The Nile is famous as the longest river in the world. The river got its name from the Greek word Neilos, which means valley. The Nile floods the lands in Egypt, leaving behind black sediment. That's why the ancient Egyptians named the river Ar, meaning black.

* The Nile originates in Burundi, which is located South of the Equator and then flows across Northeastern Africa, finally crossing Egypt and then drains into the Mediterranean Sea.

* It is one of the longest rivers in the world; it used to be the longest but recent studies suggest that Amazon River can be longer than Nile. The length of the river is approximately 6695 km and the river has two tributaries.

* Only 22% of the river passes through Egypt, the other countries through which Nile passes are Sudan, Burundi, Ethiopia, Zaire, Kenya, Uganda, Rwanda and Tanzania.

* The cities that Nile flows past are Cairo, Khartoum, Gondokoro, Aswan, Karnak, Thebes and the town of Alexandria.

* River Nile has two tributaries namely the Blue Nile and the White Nile; the volume of water of Nile is mostly determined by the Blue Nile, which contributes more than 50% of the water of the Nile River but then fertility wise, both the tributaries contribute considerably.
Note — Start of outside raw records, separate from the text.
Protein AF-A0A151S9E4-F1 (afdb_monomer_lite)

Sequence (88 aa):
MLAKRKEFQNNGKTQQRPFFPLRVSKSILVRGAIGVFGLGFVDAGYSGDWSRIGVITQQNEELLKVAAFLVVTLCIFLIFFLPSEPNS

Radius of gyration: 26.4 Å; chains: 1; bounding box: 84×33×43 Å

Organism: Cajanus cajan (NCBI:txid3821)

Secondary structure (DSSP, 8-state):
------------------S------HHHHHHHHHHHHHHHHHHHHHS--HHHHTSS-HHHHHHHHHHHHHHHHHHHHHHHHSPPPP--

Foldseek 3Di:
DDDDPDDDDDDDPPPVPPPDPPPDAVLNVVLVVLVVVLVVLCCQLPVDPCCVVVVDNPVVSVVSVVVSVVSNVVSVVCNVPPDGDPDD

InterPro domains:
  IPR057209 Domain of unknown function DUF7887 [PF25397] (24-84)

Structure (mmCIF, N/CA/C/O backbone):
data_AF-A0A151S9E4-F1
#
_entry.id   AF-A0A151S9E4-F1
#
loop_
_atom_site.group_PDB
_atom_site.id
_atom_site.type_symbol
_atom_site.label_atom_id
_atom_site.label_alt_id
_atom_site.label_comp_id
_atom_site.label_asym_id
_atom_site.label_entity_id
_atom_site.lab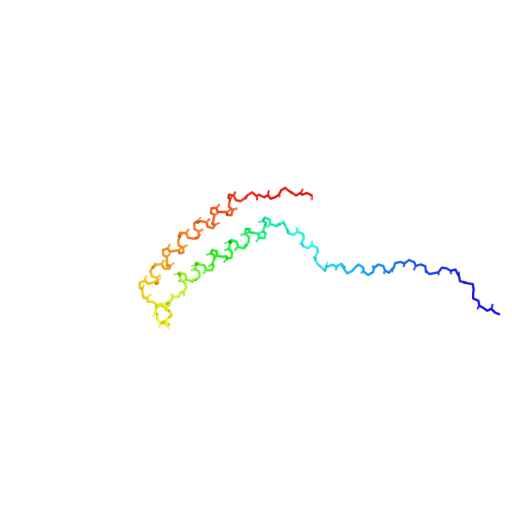el_seq_id
_atom_site.pdbx_PDB_ins_code
_atom_site.Cartn_x
_atom_site.Cartn_y
_atom_site.Cartn_z
_atom_site.occupancy
_atom_site.B_iso_or_equiv
_atom_site.auth_seq_id
_atom_site.auth_comp_id
_atom_site.auth_asym_id
_atom_site.auth_atom_id
_atom_site.pdbx_PDB_model_num
ATOM 1 N N . MET A 1 1 ? -71.361 -23.591 18.354 1.00 41.56 1 MET A N 1
ATOM 2 C CA . MET A 1 1 ? -70.519 -22.506 17.808 1.00 41.56 1 MET A CA 1
ATOM 3 C C . MET A 1 1 ? -69.268 -22.394 18.670 1.00 41.56 1 MET A C 1
ATOM 5 O O . MET A 1 1 ? -69.307 -21.803 19.742 1.00 41.56 1 MET A O 1
ATOM 9 N N . LEU A 1 2 ? -68.199 -23.079 18.256 1.00 44.84 2 LEU A N 1
ATOM 10 C CA . LEU A 1 2 ? -66.869 -22.989 18.862 1.00 44.84 2 LEU A CA 1
ATOM 11 C C . LEU A 1 2 ? -66.165 -21.732 18.340 1.00 44.84 2 LEU A C 1
ATOM 13 O O . LEU A 1 2 ? -66.037 -21.585 17.130 1.00 44.84 2 LEU A O 1
ATOM 17 N N . ALA A 1 3 ? -65.667 -20.887 19.243 1.00 44.03 3 ALA A N 1
ATOM 18 C CA . ALA A 1 3 ? -64.239 -20.555 19.351 1.00 44.03 3 ALA A CA 1
ATOM 19 C C . ALA A 1 3 ? -64.058 -19.308 20.228 1.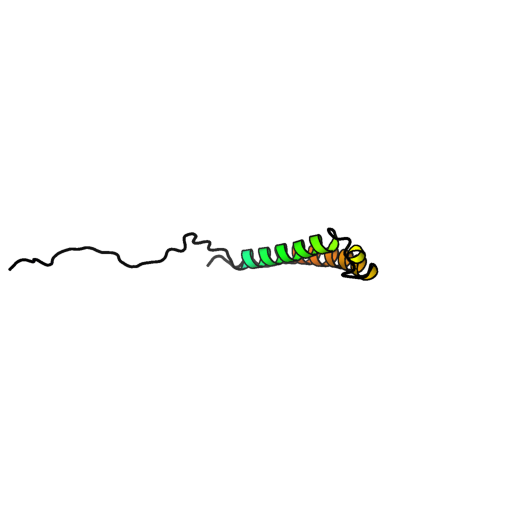00 44.03 3 ALA A C 1
ATOM 21 O O . ALA A 1 3 ? -64.160 -18.161 19.795 1.00 44.03 3 ALA A O 1
ATOM 22 N N . LYS A 1 4 ? -63.746 -19.572 21.495 1.00 45.03 4 LYS A N 1
ATOM 23 C CA . LYS A 1 4 ? -63.235 -18.630 22.488 1.00 45.03 4 LYS A CA 1
ATOM 24 C C . LYS A 1 4 ? -61.859 -18.136 22.015 1.00 45.03 4 LYS A C 1
ATOM 26 O O . LYS A 1 4 ? -60.860 -18.809 22.236 1.00 45.03 4 LYS A O 1
ATOM 31 N N . ARG A 1 5 ? -61.792 -16.989 21.330 1.00 45.25 5 ARG A N 1
ATOM 32 C CA . ARG A 1 5 ? -60.524 -16.375 20.896 1.00 45.25 5 ARG A CA 1
ATOM 33 C C . ARG A 1 5 ? -59.878 -15.646 22.085 1.00 45.25 5 ARG A C 1
ATOM 35 O O . ARG A 1 5 ? -60.025 -14.439 22.241 1.00 45.25 5 ARG A O 1
ATOM 42 N N . LYS A 1 6 ? -59.195 -16.399 22.948 1.00 44.81 6 LYS A N 1
AT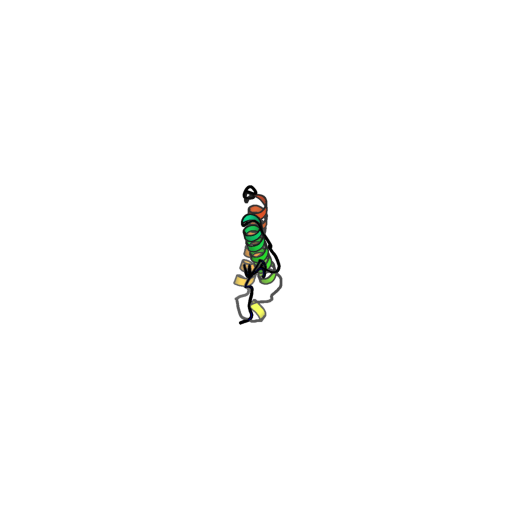OM 43 C CA . LYS A 1 6 ? -58.2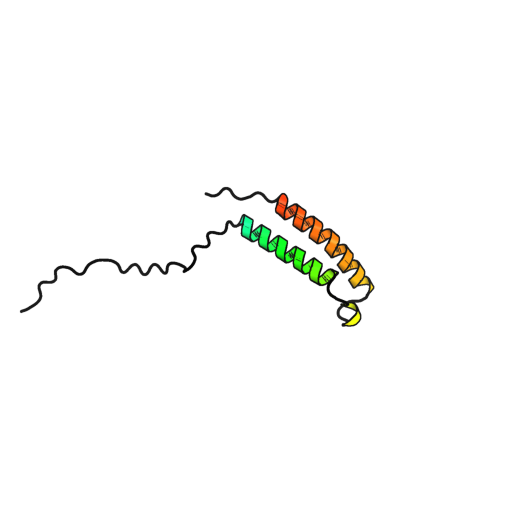51 -15.873 23.943 1.00 44.81 6 LYS A CA 1
ATOM 44 C C . LYS A 1 6 ? -56.918 -16.597 23.755 1.00 44.81 6 LYS A C 1
ATOM 46 O O . LYS A 1 6 ? -56.903 -17.817 23.696 1.00 44.81 6 LYS A O 1
ATOM 51 N N . GLU A 1 7 ? -55.853 -15.803 23.686 1.00 46.97 7 GLU A N 1
ATOM 52 C CA . GLU A 1 7 ? -54.447 -16.191 23.861 1.00 46.97 7 GLU A CA 1
ATOM 53 C C . GLU A 1 7 ? -53.776 -17.055 22.782 1.00 46.97 7 GLU A C 1
ATOM 55 O O . GLU A 1 7 ? -53.662 -18.268 22.883 1.00 46.97 7 GLU A O 1
ATOM 60 N N . PHE A 1 8 ? -53.170 -16.371 21.813 1.00 37.84 8 PHE A N 1
ATOM 61 C CA . PHE A 1 8 ? -51.815 -16.708 21.368 1.00 37.84 8 PHE A CA 1
ATOM 62 C C . PHE A 1 8 ? -51.115 -15.368 21.110 1.00 37.84 8 PHE A C 1
ATOM 64 O O . PHE A 1 8 ? -51.372 -14.684 20.127 1.00 37.84 8 PHE A O 1
ATOM 71 N N . GLN A 1 9 ? -50.598 -14.752 22.170 1.00 41.75 9 GLN A N 1
ATOM 72 C CA . GLN A 1 9 ? -49.204 -14.918 22.568 1.00 41.75 9 GLN A CA 1
ATOM 73 C C . GLN A 1 9 ? -48.268 -14.447 21.443 1.00 41.75 9 GLN A C 1
ATOM 75 O O . GLN A 1 9 ? -47.932 -15.188 20.535 1.00 41.75 9 GLN A O 1
ATOM 80 N N . ASN A 1 10 ? -47.940 -13.158 21.537 1.00 43.53 10 ASN A N 1
ATOM 81 C CA . ASN A 1 10 ? -46.593 -12.600 21.510 1.00 43.53 10 ASN A CA 1
ATOM 82 C C . ASN A 1 10 ? -45.610 -13.022 20.396 1.00 43.53 10 ASN A C 1
ATOM 84 O O . ASN A 1 10 ? -45.344 -14.191 20.160 1.00 43.53 10 ASN A O 1
ATOM 88 N N . ASN A 1 11 ? -44.904 -12.004 19.898 1.00 44.50 11 ASN A N 1
ATOM 89 C CA . ASN A 1 11 ? -43.603 -12.075 19.225 1.00 44.50 11 ASN A CA 1
ATOM 90 C C . ASN A 1 11 ? -43.585 -12.534 17.764 1.00 44.50 11 ASN A C 1
ATOM 92 O O . ASN A 1 11 ? -43.263 -13.667 17.435 1.00 44.50 11 ASN A O 1
ATOM 96 N N . GLY A 1 12 ? -43.766 -11.559 16.874 1.00 41.84 12 GLY A N 1
ATOM 97 C CA . GLY A 1 12 ? -43.383 -11.673 15.470 1.00 41.84 12 GLY A CA 1
ATOM 98 C C . GLY A 1 12 ? -42.635 -10.447 14.958 1.00 41.84 12 GLY A C 1
ATOM 99 O O . GLY A 1 12 ? -42.753 -10.114 13.785 1.00 41.84 12 GLY A O 1
ATOM 100 N N . LYS A 1 13 ? -41.885 -9.730 15.812 1.00 40.59 13 LYS A N 1
ATOM 101 C CA . LYS A 1 13 ? -40.830 -8.856 15.288 1.00 40.59 13 LYS A CA 1
ATOM 102 C C . LYS A 1 13 ? -39.786 -9.800 14.706 1.00 40.59 13 LYS A C 1
ATOM 104 O O . LYS A 1 13 ? -38.929 -10.278 15.446 1.00 40.59 13 LYS A O 1
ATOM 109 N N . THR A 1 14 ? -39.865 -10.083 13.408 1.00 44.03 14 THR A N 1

In fact White Nile is called so because it appears white due to the presence of silt. White Nile originates at Lake Victoria and then the Blue Nile, which originates at Lake Tana in Ethiopia, joins in Sudan and proceeds northwards.

* The source of the river is debatable since it is commonly known that the source of the river is Lake Victoria, which is the biggest lake in Africa, but it is observed that on the northern side of the lake there is a waterfall called Ripon Falls, which has a small opening and seemingly that is where the water in the River Nile comes from but then this cannot be held as the ultimate truth since there are many rivers that flow into Lake Victoria therefore which one of these or if all of them are the sources of The Nile. Presently River Kagera and its tributary, which is called Ruvubu whose headwaters are in Burundi, are considered to be the source of the River Nile.

* Nile also played an important in the building if the famous Pyramids since the blocks of stone, which were used to make these pyramids, were actually transported from the source to the site with the help of Nile.

The Nile Crocodile has been a major component of the Egyptian culture and way of life since the first Egyptians settled along the fertile banks of the Nile. Most Nile Crocodiles are approximately 4 meters in length, although some have been reported as longer. The animals make their nests along the banks of the Nile River, where the female may lay up to 60 eggs at one time. Some three months later the babies are born and are taken to the water by their mother. They will remain with her for at least two years before reaching maturity.

Today, exotic and sophisticated cities like Cairo grace the banks of the Nile River, as they have for thousands of years.

Ancient Egypt could not have existed without the river Nile. Since rainfall is almost non-existent in Egypt, the floods provided the only source of moisture to sustain crops. Every year, heavy summer rain in the Ethiopian highlands, sent a torrent of water that overflowed the banks of the Nile. When the floods went down it left thick rich mud (black silt) which was excellent soil to plant seeds in after it had been ploughed.

The ancient Egyptians could grow crops only in the mud left behind when the Nile flooded. So they all had fields all along the River Nile.

Melting snow and heavy summer rain in the Ethiopian Mountains sent a torrent of water causing the banks of the River Nile in Egypt to overflow on the flat desert land.